Work item:
Reproduce, exactly and in full, only the lines below from the one containing "ATOM 5 O O ." through the one containing "ATOM 13 O O".

(Dataset records)
───
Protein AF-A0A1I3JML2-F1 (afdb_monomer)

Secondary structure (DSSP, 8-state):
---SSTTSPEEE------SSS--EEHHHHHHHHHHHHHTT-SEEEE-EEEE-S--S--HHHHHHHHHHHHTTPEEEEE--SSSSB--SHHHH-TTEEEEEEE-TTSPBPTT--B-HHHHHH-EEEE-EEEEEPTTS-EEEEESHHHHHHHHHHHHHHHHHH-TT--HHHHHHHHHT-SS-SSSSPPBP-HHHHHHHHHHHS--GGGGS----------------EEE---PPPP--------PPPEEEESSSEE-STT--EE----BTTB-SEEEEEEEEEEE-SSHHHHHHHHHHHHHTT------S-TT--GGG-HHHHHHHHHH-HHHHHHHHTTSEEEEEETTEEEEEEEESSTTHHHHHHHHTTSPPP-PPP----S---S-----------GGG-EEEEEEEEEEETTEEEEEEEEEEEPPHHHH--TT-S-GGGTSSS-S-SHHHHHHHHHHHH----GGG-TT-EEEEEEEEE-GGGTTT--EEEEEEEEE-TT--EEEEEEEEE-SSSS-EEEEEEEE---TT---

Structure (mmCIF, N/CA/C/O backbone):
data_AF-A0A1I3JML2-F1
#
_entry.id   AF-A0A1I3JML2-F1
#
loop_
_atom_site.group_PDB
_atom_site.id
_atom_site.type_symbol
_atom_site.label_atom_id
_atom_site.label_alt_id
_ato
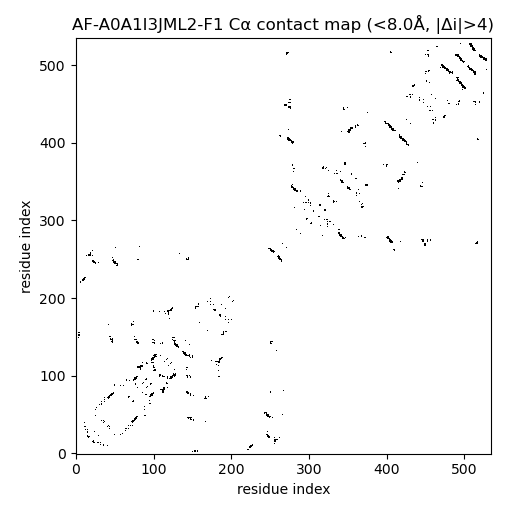m_site.label_comp_id
_atom_site.label_asym_id
_atom_site.label_entity_id
_atom_site.label_seq_id
_atom_site.pdbx_PDB_ins_code
_atom_site.Cartn_x
_atom_site.Cartn_y
_atom_site.Cartn_z
_atom_site.occupancy
_atom_site.B_iso_or_equiv
_atom_site.auth_seq_id
_atom_site.auth_comp_id
_atom_site.auth_asym_id
_atom_site.auth_atom_id
_atom_site.pdbx_PDB_model_num
ATOM 1 N N . MET A 1 1 ? 21.017 -9.349 -13.709 1.00 59.62 1 MET A N 1
ATOM 2 C CA . MET A 1 1 ? 20.527 -10.283 -12.675 1.00 59.62 1 MET A CA 1
ATOM 3 C C . MET A 1 1 ? 19.905 -11.536 -13.297 1.00 59.62 1 MET A C 1
ATOM 5 O O . MET A 1 1 ? 18.928 -11.416 -14.033 1.00 59.62 1 MET A O 1
ATOM 9 N N . PRO A 1 2 ? 20.475 -12.726 -13.057 1.00 66.12 2 PRO A N 1
ATOM 10 C CA . PRO A 1 2 ? 19.883 -13.983 -13.512 1.00 66.12 2 PRO A CA 1
ATOM 11 C C . PRO A 1 2 ? 18.583 -14.280 -12.747 1.00 66.12 2 PRO A C 1
ATOM 13 O O . PRO A 1 2 ? 18.489 -14.003 -11.553 1.00 66.12 2 PRO A O 1
ATOM 16 N N . GLY A 1 3 ? 17.577 -14.822 -13.437 1.00 76.88 3 GLY A N 1
ATOM 17 C CA . GLY A 1 3 ? 16.370 -15.346 -12.791 1.00 76.88 3 GLY A CA 1
ATOM 18 C C . GLY A 1 3 ? 16.653 -16.646 -12.032 1.00 76.88 3 GLY A C 1
ATOM 19 O O . GLY A 1 3 ? 17.717 -17.238 -12.187 1.00 76.88 3 GLY A O 1
ATOM 20 N N . LEU A 1 4 ? 15.690 -17.117 -11.235 1.00 85.19 4 LEU A N 1
ATOM 21 C CA . LEU A 1 4 ? 15.857 -18.337 -10.430 1.00 85.19 4 LEU A CA 1
ATOM 22 C C . LEU A 1 4 ? 15.952 -19.615 -11.280 1.00 85.19 4 LEU A C 1
ATOM 24 O O . LEU A 1 4 ? 16.690 -20.521 -10.924 1.00 85.19 4 LEU A O 1
ATOM 28 N N . CYS A 1 5 ? 15.256 -19.693 -12.417 1.00 86.50 5 CYS A N 1
ATOM 29 C CA . CYS A 1 5 ? 15.445 -20.778 -13.383 1.00 86.50 5 CYS A CA 1
ATOM 30 C C . CYS A 1 5 ? 15.621 -20.206 -14.799 1.00 86.50 5 CYS A C 1
ATOM 32 O O . CYS A 1 5 ? 14.670 -20.199 -15.580 1.00 86.50 5 CYS A O 1
ATOM 34 N N . PRO A 1 6 ? 16.815 -19.698 -15.153 1.00 81.56 6 PRO A N 1
ATOM 35 C CA . PRO A 1 6 ? 17.023 -18.991 -16.420 1.00 81.56 6 PRO A CA 1
ATOM 36 C C . PRO A 1 6 ? 16.865 -19.902 -17.651 1.00 81.56 6 PRO A C 1
ATOM 38 O O . PRO A 1 6 ? 16.475 -19.422 -18.714 1.00 81.56 6 PRO A O 1
ATOM 41 N N . ASN A 1 7 ? 17.109 -21.208 -17.483 1.00 84.12 7 ASN A N 1
ATOM 42 C CA . ASN A 1 7 ? 17.038 -22.226 -18.539 1.00 84.12 7 ASN A CA 1
ATOM 43 C C . ASN A 1 7 ? 15.671 -22.928 -18.617 1.00 84.12 7 ASN A C 1
ATOM 45 O O . ASN A 1 7 ? 15.464 -23.785 -19.474 1.00 84.12 7 ASN A O 1
ATOM 49 N N . CYS A 1 8 ? 14.738 -22.599 -17.719 1.00 86.69 8 CYS A N 1
ATOM 50 C CA . CYS A 1 8 ? 13.376 -23.111 -17.802 1.00 86.69 8 CYS A CA 1
ATOM 51 C C . CYS A 1 8 ? 12.634 -22.443 -18.968 1.00 86.69 8 CYS A C 1
ATOM 53 O O . CYS A 1 8 ? 12.775 -21.244 -19.212 1.00 86.69 8 CYS A O 1
ATOM 55 N N . ARG A 1 9 ? 11.780 -23.207 -19.660 1.00 89.12 9 ARG A N 1
ATOM 56 C CA . ARG A 1 9 ? 10.873 -22.657 -20.675 1.00 89.12 9 ARG A CA 1
ATOM 57 C C . ARG A 1 9 ? 9.779 -21.831 -19.994 1.00 89.12 9 ARG A C 1
ATOM 59 O O . ARG A 1 9 ? 9.026 -22.374 -19.188 1.00 89.12 9 ARG A O 1
ATOM 66 N N . LEU A 1 10 ? 9.666 -20.553 -20.353 1.00 88.38 10 LEU A N 1
ATOM 67 C CA . LEU A 1 10 ? 8.631 -19.651 -19.848 1.00 88.38 10 LEU A CA 1
ATOM 68 C C . LEU A 1 10 ? 7.510 -19.490 -20.883 1.00 88.38 10 LEU A C 1
ATOM 70 O O . LEU A 1 10 ? 7.759 -19.103 -22.025 1.00 88.38 10 LEU A O 1
ATOM 74 N N . LEU A 1 11 ? 6.275 -19.776 -20.468 1.00 87.69 11 LEU A N 1
ATOM 75 C CA . LEU A 1 11 ? 5.068 -19.459 -21.227 1.00 87.69 11 LEU A CA 1
ATOM 76 C C . LEU A 1 11 ? 4.458 -18.183 -20.642 1.00 87.69 11 LEU A C 1
ATOM 78 O O . LEU A 1 11 ? 4.122 -18.153 -19.459 1.00 87.69 11 LEU A O 1
ATOM 82 N N . HIS A 1 12 ? 4.337 -17.134 -21.453 1.00 85.75 12 HIS A N 1
ATOM 83 C CA . HIS A 1 12 ? 3.782 -15.853 -21.022 1.00 85.75 12 HIS A CA 1
ATOM 84 C C . HIS A 1 12 ? 2.405 -15.633 -21.653 1.00 85.75 12 HIS A C 1
ATOM 86 O O . HIS A 1 12 ? 2.298 -15.495 -22.872 1.00 85.75 12 HIS A O 1
ATOM 92 N N . TYR A 1 13 ? 1.368 -15.590 -20.812 1.00 83.12 13 TYR A N 1
ATOM 93 C CA . TYR A 1 13 ? -0.017 -15.331 -21.209 1.00 83.12 13 TYR A CA 1
ATOM 94 C C . TYR A 1 13 ? -0.485 -14.008 -20.598 1.00 83.12 13 TYR A C 1
ATOM 96 O O . TYR A 1 13 ? -0.784 -13.969 -19.402 1.00 83.12 13 TYR A O 1
ATOM 104 N N . PRO A 1 14 ? -0.516 -12.916 -21.378 1.00 77.81 14 PRO A N 1
ATOM 105 C CA . PRO A 1 14 ? -0.966 -11.627 -20.877 1.00 77.81 14 PRO A CA 1
ATOM 106 C C . PRO A 1 14 ? -2.481 -11.661 -20.647 1.00 77.81 14 PRO A C 1
ATOM 108 O O . PRO A 1 14 ? -3.250 -11.797 -21.593 1.00 77.81 14 PRO A O 1
ATOM 111 N N . LEU A 1 15 ? -2.900 -11.542 -19.386 1.00 76.81 15 LEU A N 1
ATOM 112 C CA . LEU A 1 15 ? -4.313 -11.399 -19.013 1.00 76.81 15 LEU A CA 1
ATOM 113 C C . LEU A 1 15 ? -4.748 -9.936 -18.961 1.00 76.81 15 LEU A C 1
ATOM 115 O O . LEU A 1 15 ? -5.866 -9.604 -19.325 1.00 76.81 15 LEU A O 1
ATOM 119 N N . PHE A 1 16 ? -3.856 -9.056 -18.519 1.00 73.06 16 PHE A N 1
ATOM 120 C CA . PHE A 1 16 ? -4.149 -7.641 -18.361 1.00 73.06 16 PHE A CA 1
ATOM 121 C C . PHE A 1 16 ? -3.674 -6.907 -19.605 1.00 73.06 16 PHE A C 1
ATOM 123 O O . PHE A 1 16 ? -2.470 -6.817 -19.835 1.00 73.06 16 PHE A O 1
ATOM 130 N N . VAL A 1 17 ? -4.616 -6.432 -20.421 1.00 61.00 17 VAL A N 1
ATOM 131 C CA . VAL A 1 17 ? -4.330 -5.739 -21.689 1.00 61.00 17 VAL A CA 1
ATOM 132 C C . VAL A 1 17 ? -4.583 -4.228 -21.635 1.00 61.00 17 VAL A C 1
ATOM 134 O O . VAL A 1 17 ? -4.127 -3.492 -22.504 1.00 61.00 17 VAL A O 1
ATOM 137 N N . ASP A 1 18 ? -5.259 -3.739 -20.599 1.00 53.12 18 ASP A N 1
ATOM 138 C CA . ASP A 1 18 ? -5.447 -2.306 -20.373 1.00 53.12 18 ASP A CA 1
ATOM 139 C C . ASP A 1 18 ? -4.373 -1.778 -19.407 1.00 53.12 18 ASP A C 1
ATOM 141 O O . ASP A 1 18 ? -4.168 -2.327 -18.323 1.00 53.12 18 ASP A O 1
ATOM 145 N N . ALA A 1 19 ? -3.664 -0.723 -19.817 1.00 48.44 19 ALA A N 1
ATOM 146 C CA . ALA A 1 19 ? -2.612 -0.085 -19.030 1.00 48.44 19 ALA A CA 1
ATOM 147 C C . ALA A 1 19 ? -3.126 0.823 -17.910 1.00 48.44 19 ALA A C 1
ATOM 149 O O . ALA A 1 19 ? -2.436 1.009 -16.909 1.00 48.44 19 ALA A O 1
ATOM 150 N N . ASN A 1 20 ? -4.329 1.368 -18.078 1.00 38.97 20 ASN A N 1
ATOM 151 C CA . ASN A 1 20 ? -4.937 2.326 -17.164 1.00 38.97 20 ASN A CA 1
ATOM 152 C C . ASN A 1 20 ? -5.863 1.631 -16.158 1.00 38.97 20 ASN A C 1
ATOM 154 O O . ASN A 1 20 ? -6.042 2.123 -15.046 1.00 38.97 20 ASN A O 1
ATOM 158 N N . SER A 1 21 ? -6.427 0.475 -16.524 1.00 52.94 21 SER A N 1
ATOM 159 C CA . SER A 1 21 ? -7.259 -0.343 -15.636 1.00 52.94 21 SER A CA 1
ATOM 160 C C . SER A 1 21 ? -7.050 -1.846 -15.884 1.00 52.94 21 SER A C 1
ATOM 162 O O . SER A 1 21 ? -7.917 -2.511 -16.459 1.00 52.94 21 SER A O 1
ATOM 164 N N . PRO A 1 22 ? -5.889 -2.412 -15.488 1.00 62.12 22 PRO A N 1
ATOM 165 C CA . PRO A 1 22 ? -5.558 -3.804 -15.767 1.00 62.12 22 PRO A CA 1
ATOM 166 C C . PRO A 1 22 ? -6.525 -4.740 -15.050 1.00 62.12 22 PRO A C 1
ATOM 168 O O . PRO A 1 22 ? -6.423 -5.009 -13.852 1.00 62.12 22 PRO A O 1
ATOM 171 N N . SER A 1 23 ? -7.466 -5.250 -15.828 1.00 68.81 23 SER A N 1
ATOM 172 C CA . SER A 1 23 ? -8.504 -6.168 -15.404 1.00 68.81 23 SER A CA 1
ATOM 173 C C . SER A 1 23 ? -8.709 -7.227 -16.481 1.00 68.81 23 SER A C 1
ATOM 175 O O . SER A 1 23 ? -8.395 -7.013 -17.652 1.00 68.81 23 SER A O 1
ATOM 177 N N . ALA A 1 24 ? -9.184 -8.389 -16.058 1.00 76.88 24 ALA A N 1
ATOM 178 C CA . ALA A 1 24 ? -9.629 -9.470 -16.923 1.00 76.88 24 ALA A CA 1
ATOM 179 C C . ALA A 1 24 ? -10.878 -10.103 -16.309 1.00 76.88 24 ALA A C 1
ATOM 181 O O . ALA A 1 24 ? -11.125 -9.994 -15.109 1.00 76.88 24 ALA A O 1
ATOM 182 N N . SER A 1 25 ? -11.678 -10.792 -17.101 1.00 80.56 25 SER A N 1
ATOM 183 C CA . SER A 1 25 ? -12.776 -11.608 -16.596 1.00 80.56 25 SER A CA 1
ATOM 184 C C . SER A 1 25 ? -12.262 -12.914 -15.977 1.00 80.56 25 SER A C 1
ATOM 186 O O . SER A 1 25 ? -11.194 -13.432 -16.317 1.00 80.56 25 SER A O 1
ATOM 188 N N . VAL A 1 26 ? -13.053 -13.498 -15.073 1.00 82.75 26 VAL A N 1
ATOM 189 C CA . VAL A 1 26 ? -12.758 -14.832 -14.517 1.00 82.75 26 VAL A CA 1
ATOM 190 C C . VAL A 1 26 ? -12.747 -15.913 -15.608 1.00 82.75 26 VAL A C 1
ATOM 192 O O . VAL A 1 26 ? -11.982 -16.874 -15.519 1.00 82.75 26 VAL A O 1
ATOM 195 N N . ASP A 1 27 ? -13.531 -15.733 -16.670 1.00 81.44 27 ASP A N 1
ATOM 196 C CA . ASP A 1 27 ? -13.580 -16.652 -17.808 1.00 81.44 27 ASP A CA 1
ATOM 197 C C . ASP A 1 27 ? -12.314 -16.581 -18.678 1.00 81.44 27 ASP A C 1
ATOM 199 O O . ASP A 1 27 ? -11.825 -17.616 -19.144 1.00 81.44 27 ASP A O 1
ATOM 203 N N . GLU A 1 28 ? -11.727 -15.393 -18.850 1.00 84.69 28 GLU A N 1
ATOM 204 C CA . GLU A 1 28 ? -10.422 -15.235 -19.507 1.00 84.69 28 GLU A CA 1
ATOM 205 C C . GLU A 1 28 ? -9.311 -15.910 -18.702 1.00 84.69 28 GLU A C 1
ATOM 207 O O . GLU A 1 28 ? -8.482 -16.617 -19.278 1.00 84.69 28 GLU A O 1
ATOM 212 N N . LEU A 1 29 ? -9.331 -15.787 -17.369 1.00 90.19 29 LEU A N 1
ATOM 213 C CA . LEU A 1 29 ? -8.405 -16.514 -16.499 1.00 90.19 29 LEU A CA 1
ATOM 214 C C . LEU A 1 29 ? -8.572 -18.035 -16.632 1.00 90.19 29 LEU A C 1
ATOM 216 O O . LEU A 1 29 ? -7.582 -18.744 -16.820 1.00 90.19 29 LEU A O 1
ATOM 220 N N . ALA A 1 30 ? -9.805 -18.543 -16.566 1.00 90.69 30 ALA A N 1
ATOM 221 C CA . ALA A 1 30 ? -10.085 -19.971 -16.722 1.00 90.69 30 ALA A CA 1
ATOM 222 C C . ALA A 1 30 ? -9.583 -20.501 -18.080 1.00 90.69 30 ALA A C 1
ATOM 224 O O . ALA A 1 30 ? -8.960 -21.564 -18.157 1.00 90.69 30 ALA A O 1
ATOM 225 N N . THR A 1 31 ? -9.782 -19.720 -19.144 1.00 89.56 31 THR A N 1
ATOM 226 C CA . THR A 1 31 ? -9.300 -20.040 -20.493 1.00 89.56 31 THR A CA 1
ATOM 227 C C . THR A 1 31 ? -7.773 -20.040 -20.558 1.00 89.56 31 THR A C 1
ATOM 229 O O . THR A 1 31 ? -7.185 -20.991 -21.075 1.00 89.56 31 THR A O 1
ATOM 232 N N . ALA A 1 32 ? -7.111 -19.027 -19.992 1.00 91.44 32 ALA A N 1
ATOM 233 C CA . ALA A 1 32 ? -5.653 -18.935 -19.974 1.00 91.44 32 ALA A CA 1
ATOM 234 C C . ALA A 1 32 ? -5.006 -20.104 -19.218 1.00 91.44 32 ALA A C 1
ATOM 236 O O . ALA A 1 32 ? -4.017 -20.663 -19.693 1.00 91.44 32 ALA A O 1
ATOM 237 N N . ILE A 1 33 ? -5.594 -20.531 -18.093 1.00 94.69 33 ILE A N 1
ATOM 238 C CA . ILE A 1 33 ? -5.153 -21.726 -17.358 1.00 94.69 33 ILE A CA 1
ATOM 239 C C . ILE A 1 33 ? -5.241 -22.958 -18.266 1.00 94.69 33 ILE A C 1
ATOM 241 O O . ILE A 1 33 ? -4.249 -23.664 -18.443 1.00 94.69 33 ILE A O 1
ATOM 245 N N . ALA A 1 34 ? -6.392 -23.193 -18.902 1.00 93.31 34 ALA A N 1
ATOM 246 C CA . ALA A 1 34 ? -6.579 -24.349 -19.777 1.00 93.31 34 ALA A CA 1
ATOM 247 C C . ALA A 1 34 ? -5.610 -24.352 -20.976 1.00 93.31 34 ALA A C 1
ATOM 249 O O . ALA A 1 34 ? -5.094 -25.406 -21.357 1.00 93.31 34 ALA A O 1
ATOM 250 N N . VAL A 1 35 ? -5.329 -23.185 -21.564 1.00 93.12 35 VAL A N 1
ATOM 251 C CA . VAL A 1 35 ? -4.362 -23.042 -22.664 1.00 93.12 35 VAL A CA 1
ATOM 252 C C . VAL A 1 35 ? -2.935 -23.311 -22.183 1.00 93.12 35 VAL A C 1
ATOM 254 O O . VAL A 1 35 ? -2.210 -24.056 -22.845 1.00 93.12 35 VAL A O 1
ATOM 257 N N . ALA A 1 36 ? -2.535 -22.776 -21.026 1.00 92.81 36 ALA A N 1
ATOM 258 C CA . ALA A 1 36 ? -1.213 -23.018 -20.450 1.00 92.81 36 ALA A CA 1
ATOM 259 C C . ALA A 1 36 ? -0.973 -24.515 -20.193 1.00 92.81 36 ALA A C 1
ATOM 261 O O . ALA A 1 36 ? 0.077 -25.044 -20.567 1.00 92.81 36 ALA A O 1
ATOM 262 N N . VAL A 1 37 ? -1.971 -25.216 -19.642 1.00 95.25 37 VAL A N 1
ATOM 263 C CA . VAL A 1 37 ? -1.942 -26.677 -19.453 1.00 95.25 37 VAL A CA 1
ATOM 264 C C . VAL A 1 37 ? -1.743 -27.387 -20.796 1.00 95.25 37 VAL A C 1
ATOM 266 O O . VAL A 1 37 ? -0.804 -28.166 -20.948 1.00 95.25 37 VAL A O 1
ATOM 269 N N . LYS A 1 38 ? -2.552 -27.063 -21.816 1.00 93.69 38 LYS A N 1
ATOM 270 C CA . LYS A 1 38 ? -2.460 -27.680 -23.156 1.00 93.69 38 LYS A CA 1
ATOM 271 C C . LYS A 1 38 ? -1.123 -27.433 -23.861 1.00 93.69 38 LYS A C 1
ATOM 273 O O . LYS A 1 38 ? -0.699 -28.258 -24.664 1.00 93.69 38 LYS A O 1
ATOM 278 N N . LYS A 1 39 ? -0.442 -26.319 -23.578 1.00 92.31 39 LYS A N 1
ATOM 279 C CA . LYS A 1 39 ? 0.898 -26.012 -24.120 1.00 92.31 39 LYS A CA 1
ATOM 280 C C . LYS A 1 39 ? 2.035 -26.629 -23.284 1.00 92.31 39 LYS A C 1
ATOM 282 O O . LYS A 1 39 ? 3.215 -26.427 -23.592 1.00 92.31 39 LYS A O 1
ATOM 287 N N . GLY A 1 40 ? 1.697 -27.426 -22.268 1.00 91.56 40 GLY A N 1
ATOM 288 C CA . GLY A 1 40 ? 2.634 -28.211 -21.468 1.00 91.56 40 GLY A CA 1
ATOM 289 C C . GLY A 1 40 ? 3.272 -27.427 -20.322 1.00 91.56 40 GLY A C 1
ATOM 290 O O . GLY A 1 40 ? 4.456 -27.622 -20.038 1.00 91.56 40 GLY A O 1
ATOM 291
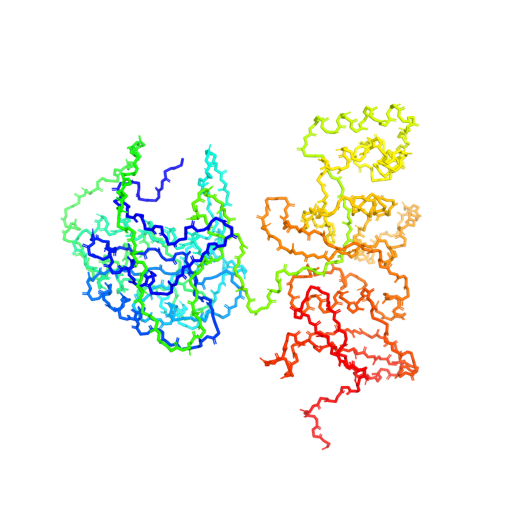 N N . ALA A 1 41 ? 2.540 -26.499 -19.698 1.00 94.94 41 ALA A N 1
ATOM 292 C CA . ALA A 1 41 ? 2.965 -25.908 -18.431 1.00 94.94 41 ALA A CA 1
ATOM 293 C C . ALA A 1 41 ? 2.990 -26.982 -17.331 1.00 94.94 41 ALA A C 1
ATOM 295 O O . ALA A 1 41 ? 2.016 -27.703 -17.161 1.00 94.94 41 ALA A O 1
ATOM 296 N N . ARG A 1 42 ? 4.083 -27.070 -16.563 1.00 94.75 42 ARG A N 1
ATOM 297 C CA . ARG A 1 42 ? 4.169 -27.917 -15.349 1.00 94.75 42 ARG A CA 1
ATOM 298 C C . ARG A 1 42 ? 3.840 -27.133 -14.077 1.00 94.75 42 ARG A C 1
ATOM 300 O O . ARG A 1 42 ? 3.309 -27.680 -13.117 1.00 94.75 42 ARG A O 1
ATOM 307 N N . LEU A 1 43 ? 4.158 -25.840 -14.089 1.00 96.94 43 LEU A N 1
ATOM 308 C CA . LEU A 1 43 ? 3.903 -24.878 -13.023 1.00 96.94 43 LEU A CA 1
ATOM 309 C C . LEU A 1 43 ? 3.168 -23.681 -13.627 1.00 96.94 43 LEU A C 1
ATOM 311 O O . LEU A 1 43 ? 3.569 -23.195 -14.686 1.00 96.94 43 LEU A O 1
ATOM 315 N N . ILE A 1 44 ? 2.131 -23.192 -12.952 1.00 97.38 44 ILE A N 1
ATOM 316 C CA . ILE A 1 44 ? 1.425 -21.960 -13.318 1.00 97.38 44 ILE A CA 1
ATOM 317 C C . ILE A 1 44 ? 1.516 -20.988 -12.141 1.00 97.38 44 ILE A C 1
ATOM 319 O O . ILE A 1 44 ? 1.030 -21.272 -11.047 1.00 97.38 44 ILE A O 1
ATOM 323 N N . ASN A 1 45 ? 2.138 -19.835 -12.387 1.00 96.06 45 ASN A N 1
ATOM 324 C CA . ASN A 1 45 ? 2.251 -18.729 -11.441 1.00 96.06 45 ASN A CA 1
ATOM 325 C C . ASN A 1 45 ? 1.070 -17.765 -11.616 1.00 96.06 45 ASN A C 1
ATOM 327 O O . ASN A 1 45 ? 0.978 -17.073 -12.631 1.00 96.06 45 ASN A O 1
ATOM 331 N N . LEU A 1 46 ? 0.220 -17.661 -10.600 1.00 94.00 46 LEU A N 1
ATOM 332 C CA . LEU A 1 46 ? -0.938 -16.774 -10.544 1.00 94.00 46 LEU A CA 1
ATOM 333 C C . LEU A 1 46 ? -0.679 -15.633 -9.548 1.00 94.00 46 LEU A C 1
ATOM 335 O O . LEU A 1 46 ? -1.174 -15.632 -8.421 1.00 94.00 46 LEU A O 1
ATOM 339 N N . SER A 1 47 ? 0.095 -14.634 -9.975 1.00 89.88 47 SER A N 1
───
Reply:
ATOM 5 O O . MET A 1 1 ? 18.928 -11.416 -14.033 1.00 59.62 1 MET A O 1
ATOM 9 N N . PRO A 1 2 ? 20.475 -12.726 -13.057 1.00 66.12 2 PRO A N 1
ATOM 10 C CA . PRO A 1 2 ? 19.883 -13.983 -13.512 1.00 66.12 2 PRO A CA 1
ATOM 11 C C . PRO A 1 2 ? 18.583 -14.280 -12.747 1.00 66.12 2 PRO A C 1
ATOM 13 O O . PRO A 1 2 ? 18.489 -14.003 -11.553 1.00 66.12 2 PRO A O 1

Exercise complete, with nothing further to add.